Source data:
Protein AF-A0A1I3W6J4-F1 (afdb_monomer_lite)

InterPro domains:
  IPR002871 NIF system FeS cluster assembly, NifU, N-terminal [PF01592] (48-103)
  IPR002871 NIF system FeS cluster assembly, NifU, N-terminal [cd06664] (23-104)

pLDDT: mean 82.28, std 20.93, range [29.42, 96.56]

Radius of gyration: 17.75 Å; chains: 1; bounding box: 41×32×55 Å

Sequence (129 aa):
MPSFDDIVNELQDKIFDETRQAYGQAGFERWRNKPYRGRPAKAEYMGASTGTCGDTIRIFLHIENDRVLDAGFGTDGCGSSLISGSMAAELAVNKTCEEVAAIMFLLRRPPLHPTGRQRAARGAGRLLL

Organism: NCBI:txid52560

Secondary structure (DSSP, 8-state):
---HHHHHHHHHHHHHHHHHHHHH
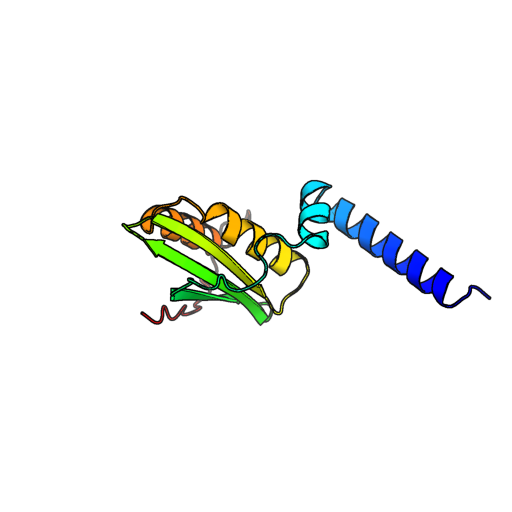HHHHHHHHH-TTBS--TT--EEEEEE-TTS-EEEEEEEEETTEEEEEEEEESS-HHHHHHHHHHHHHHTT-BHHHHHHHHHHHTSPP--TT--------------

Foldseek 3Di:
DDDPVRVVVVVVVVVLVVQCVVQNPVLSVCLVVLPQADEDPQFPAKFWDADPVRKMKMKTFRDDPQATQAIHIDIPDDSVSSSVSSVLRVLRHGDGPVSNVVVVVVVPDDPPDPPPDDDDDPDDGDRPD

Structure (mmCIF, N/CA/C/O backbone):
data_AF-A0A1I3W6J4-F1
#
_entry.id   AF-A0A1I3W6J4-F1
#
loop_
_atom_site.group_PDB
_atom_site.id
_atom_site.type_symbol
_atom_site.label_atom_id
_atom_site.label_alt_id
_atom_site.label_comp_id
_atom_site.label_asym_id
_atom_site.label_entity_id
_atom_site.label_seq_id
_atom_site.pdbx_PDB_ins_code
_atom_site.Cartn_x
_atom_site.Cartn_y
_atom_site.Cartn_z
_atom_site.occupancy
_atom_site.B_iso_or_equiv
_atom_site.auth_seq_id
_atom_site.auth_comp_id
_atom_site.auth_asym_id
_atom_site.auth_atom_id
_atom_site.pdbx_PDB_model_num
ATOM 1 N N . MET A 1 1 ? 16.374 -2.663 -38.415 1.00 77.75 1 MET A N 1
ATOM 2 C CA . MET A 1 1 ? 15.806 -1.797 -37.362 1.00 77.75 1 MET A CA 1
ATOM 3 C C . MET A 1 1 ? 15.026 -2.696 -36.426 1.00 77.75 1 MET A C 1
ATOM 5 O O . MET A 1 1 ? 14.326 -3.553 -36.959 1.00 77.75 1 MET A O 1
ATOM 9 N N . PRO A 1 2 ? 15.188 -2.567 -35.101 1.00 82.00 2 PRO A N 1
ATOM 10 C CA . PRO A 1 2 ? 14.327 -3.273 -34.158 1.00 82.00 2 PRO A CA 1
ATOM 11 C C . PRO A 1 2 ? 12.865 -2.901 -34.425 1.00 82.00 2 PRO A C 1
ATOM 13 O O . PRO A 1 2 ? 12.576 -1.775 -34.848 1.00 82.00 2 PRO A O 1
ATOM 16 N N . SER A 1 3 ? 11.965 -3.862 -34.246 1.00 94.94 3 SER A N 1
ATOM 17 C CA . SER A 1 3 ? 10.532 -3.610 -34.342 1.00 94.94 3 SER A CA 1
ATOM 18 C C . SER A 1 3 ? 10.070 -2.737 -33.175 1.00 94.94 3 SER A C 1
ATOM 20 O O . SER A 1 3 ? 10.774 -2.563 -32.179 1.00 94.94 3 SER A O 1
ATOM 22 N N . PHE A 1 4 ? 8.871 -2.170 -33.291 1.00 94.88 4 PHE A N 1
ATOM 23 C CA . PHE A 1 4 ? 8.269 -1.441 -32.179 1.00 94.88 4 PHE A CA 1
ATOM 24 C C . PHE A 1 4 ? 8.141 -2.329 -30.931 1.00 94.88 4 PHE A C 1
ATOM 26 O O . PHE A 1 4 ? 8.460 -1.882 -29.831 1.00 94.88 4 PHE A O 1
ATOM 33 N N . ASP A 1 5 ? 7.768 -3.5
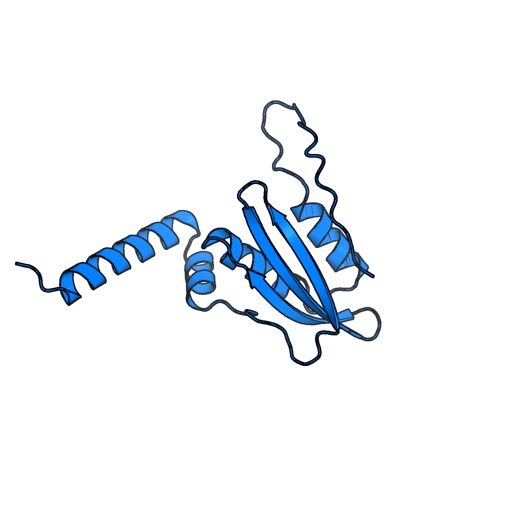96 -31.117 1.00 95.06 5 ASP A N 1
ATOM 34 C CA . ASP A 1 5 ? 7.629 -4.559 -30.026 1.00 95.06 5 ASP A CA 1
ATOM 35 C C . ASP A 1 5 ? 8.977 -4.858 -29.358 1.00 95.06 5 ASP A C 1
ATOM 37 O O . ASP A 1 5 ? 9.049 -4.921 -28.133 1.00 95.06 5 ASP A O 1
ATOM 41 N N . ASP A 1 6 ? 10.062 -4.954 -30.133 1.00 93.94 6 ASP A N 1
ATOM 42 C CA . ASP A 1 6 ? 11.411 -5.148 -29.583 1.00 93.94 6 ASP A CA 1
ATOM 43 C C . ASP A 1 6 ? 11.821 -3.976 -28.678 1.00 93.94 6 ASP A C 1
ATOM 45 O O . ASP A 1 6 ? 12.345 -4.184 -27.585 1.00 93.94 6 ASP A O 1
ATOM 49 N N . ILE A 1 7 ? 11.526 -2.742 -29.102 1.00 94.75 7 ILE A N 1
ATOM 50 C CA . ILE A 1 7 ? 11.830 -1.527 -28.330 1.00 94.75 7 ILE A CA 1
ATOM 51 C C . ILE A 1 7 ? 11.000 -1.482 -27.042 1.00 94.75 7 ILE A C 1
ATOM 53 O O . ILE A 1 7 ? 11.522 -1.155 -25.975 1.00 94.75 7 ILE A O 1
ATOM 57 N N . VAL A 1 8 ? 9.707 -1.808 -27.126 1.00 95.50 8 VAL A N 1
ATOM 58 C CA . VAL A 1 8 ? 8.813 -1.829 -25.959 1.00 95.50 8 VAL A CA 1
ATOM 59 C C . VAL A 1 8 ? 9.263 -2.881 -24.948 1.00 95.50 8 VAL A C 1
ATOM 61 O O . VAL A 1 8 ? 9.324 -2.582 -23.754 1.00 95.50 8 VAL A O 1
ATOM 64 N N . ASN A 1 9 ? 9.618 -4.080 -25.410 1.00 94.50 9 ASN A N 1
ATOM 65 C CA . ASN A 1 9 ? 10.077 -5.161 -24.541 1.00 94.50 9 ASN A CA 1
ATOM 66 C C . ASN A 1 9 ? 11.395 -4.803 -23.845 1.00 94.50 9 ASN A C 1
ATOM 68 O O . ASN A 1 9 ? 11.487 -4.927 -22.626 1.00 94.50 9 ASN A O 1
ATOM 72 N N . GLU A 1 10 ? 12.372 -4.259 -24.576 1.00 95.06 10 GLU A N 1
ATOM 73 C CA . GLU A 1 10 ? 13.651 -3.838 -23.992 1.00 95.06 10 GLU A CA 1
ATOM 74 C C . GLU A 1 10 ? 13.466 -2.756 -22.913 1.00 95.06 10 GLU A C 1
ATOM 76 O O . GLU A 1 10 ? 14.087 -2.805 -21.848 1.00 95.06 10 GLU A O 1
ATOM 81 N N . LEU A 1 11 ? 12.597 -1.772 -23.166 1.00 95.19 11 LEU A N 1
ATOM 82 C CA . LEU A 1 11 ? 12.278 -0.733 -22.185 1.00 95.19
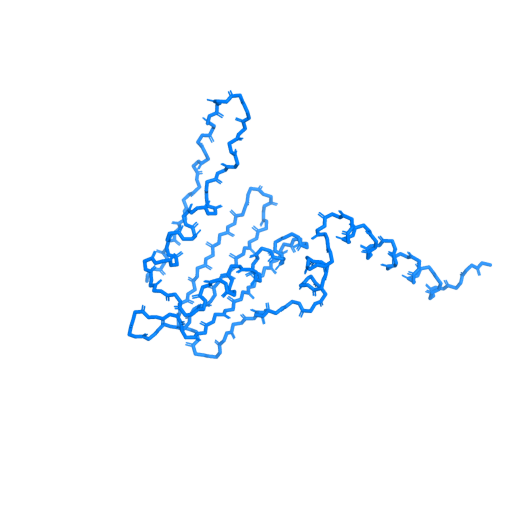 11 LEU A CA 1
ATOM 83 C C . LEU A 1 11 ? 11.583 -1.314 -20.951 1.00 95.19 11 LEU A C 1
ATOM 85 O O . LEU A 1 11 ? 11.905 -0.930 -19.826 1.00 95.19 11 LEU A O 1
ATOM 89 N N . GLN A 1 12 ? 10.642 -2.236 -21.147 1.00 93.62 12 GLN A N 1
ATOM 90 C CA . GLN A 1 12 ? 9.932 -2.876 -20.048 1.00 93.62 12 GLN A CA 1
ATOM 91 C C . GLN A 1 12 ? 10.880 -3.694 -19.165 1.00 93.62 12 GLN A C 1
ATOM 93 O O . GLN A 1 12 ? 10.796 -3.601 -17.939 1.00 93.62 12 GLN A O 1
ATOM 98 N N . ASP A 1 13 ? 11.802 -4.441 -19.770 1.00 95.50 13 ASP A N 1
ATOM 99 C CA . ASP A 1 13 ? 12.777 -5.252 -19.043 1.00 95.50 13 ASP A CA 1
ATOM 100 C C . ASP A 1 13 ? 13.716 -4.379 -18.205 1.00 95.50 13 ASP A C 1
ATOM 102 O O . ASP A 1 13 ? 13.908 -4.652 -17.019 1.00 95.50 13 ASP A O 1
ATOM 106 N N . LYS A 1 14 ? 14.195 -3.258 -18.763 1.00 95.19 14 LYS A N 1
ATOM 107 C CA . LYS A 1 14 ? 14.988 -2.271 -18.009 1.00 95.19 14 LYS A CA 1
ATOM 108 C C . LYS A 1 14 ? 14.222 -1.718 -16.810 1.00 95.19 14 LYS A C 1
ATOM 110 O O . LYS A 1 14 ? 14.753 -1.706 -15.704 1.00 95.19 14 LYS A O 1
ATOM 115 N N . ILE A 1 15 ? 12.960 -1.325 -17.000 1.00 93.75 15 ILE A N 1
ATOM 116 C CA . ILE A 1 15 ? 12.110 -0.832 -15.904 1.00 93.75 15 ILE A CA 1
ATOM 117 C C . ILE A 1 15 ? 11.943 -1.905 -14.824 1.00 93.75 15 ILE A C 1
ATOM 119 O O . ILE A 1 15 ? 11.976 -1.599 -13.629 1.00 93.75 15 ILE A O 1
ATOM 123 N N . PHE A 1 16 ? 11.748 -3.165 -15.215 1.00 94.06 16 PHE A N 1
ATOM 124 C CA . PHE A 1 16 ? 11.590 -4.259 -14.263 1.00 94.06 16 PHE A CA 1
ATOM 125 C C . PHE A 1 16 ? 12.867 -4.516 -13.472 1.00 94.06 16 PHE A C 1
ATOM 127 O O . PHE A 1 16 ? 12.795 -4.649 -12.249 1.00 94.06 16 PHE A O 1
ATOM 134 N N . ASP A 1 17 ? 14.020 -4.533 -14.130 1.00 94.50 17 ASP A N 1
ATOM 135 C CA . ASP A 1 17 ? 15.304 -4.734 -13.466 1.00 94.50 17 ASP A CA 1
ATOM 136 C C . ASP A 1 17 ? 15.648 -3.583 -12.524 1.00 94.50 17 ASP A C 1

# [Task objective]
What is needed is an exact retyping of every line from the one containing "ATOM 90 C CA" through the final line of the entries, and only those lines.

# [Response below]
ATOM 90 C CA . GLN A 1 12 ? 9.932 -2.876 -20.048 1.00 93.62 12 GLN A CA 1
ATOM 91 C C . GLN A 1 12 ? 10.880 -3.694 -19.165 1.00 93.62 12 GLN A C 1
ATOM 93 O O . GLN A 1 12 ? 10.796 -3.601 -17.939 1.00 93.62 12 GLN A O 1
ATOM 98 N N . ASP A 1 13 ? 11.802 -4.441 -19.770 1.00 95.50 13 ASP A N 1
ATOM 99 C CA . ASP A 1 13 ? 12.777 -5.252 -19.043 1.00 95.50 13 ASP A CA 1
ATOM 100 C C . ASP A 1 13 ? 13.716 -4.379 -18.205 1.00 95.50 13 ASP A C 1
ATOM 102 O O . ASP A 1 13 ? 13.908 -4.652 -17.019 1.00 95.50 13 ASP A O 1
ATOM 106 N N . LYS A 1 14 ? 14.195 -3.258 -18.763 1.00 95.19 14 LYS A N 1
ATOM 107 C CA . LYS A 1 14 ? 14.988 -2.271 -18.009 1.00 95.19 14 LYS A CA 1
ATOM 108 C C . LYS A 1 14 ? 14.222 -1.718 -16.810 1.00 95.19 14 LYS A C 1
ATOM 110 O O . LYS A 1 14 ? 14.753 -1.706 -15.704 1.00 95.19 14 LYS A O 1
ATOM 115 N N . ILE A 1 15 ? 12.960 -1.325 -17.000 1.00 93.75 15 ILE A N 1
ATOM 116 C CA . ILE A 1 15 ? 12.110 -0.832 -15.904 1.00 93.75 15 ILE A CA 1
ATOM 117 C C . ILE A 1 15 ? 11.943 -1.905 -14.824 1.00 93.75 15 ILE A C 1
ATOM 119 O O . ILE A 1 15 ? 11.976 -1.599 -13.629 1.00 93.75 15 ILE A O 1
ATOM 123 N N . PHE A 1 16 ? 11.748 -3.165 -15.215 1.00 94.06 16 PHE A N 1
ATOM 124 C CA . PHE A 1 16 ? 11.590 -4.259 -14.263 1.00 94.06 16 PHE A CA 1
ATOM 125 C C . PHE A 1 16 ? 12.867 -4.516 -13.472 1.00 94.06 16 PHE A C 1
ATOM 127 O O . PHE A 1 16 ? 12.795 -4.649 -12.249 1.00 94.06 16 PHE A O 1
ATOM 134 N N . ASP A 1 17 ? 14.020 -4.533 -14.130 1.00 94.50 17 ASP A N 1
ATOM 135 C CA . ASP A 1 17 ? 15.304 -4.734 -13.466 1.00 94.50 17 ASP A CA 1
ATOM 136 C C . ASP A 1 17 ? 15.648 -3.583 -12.524 1.00 94.50 17 ASP A C 1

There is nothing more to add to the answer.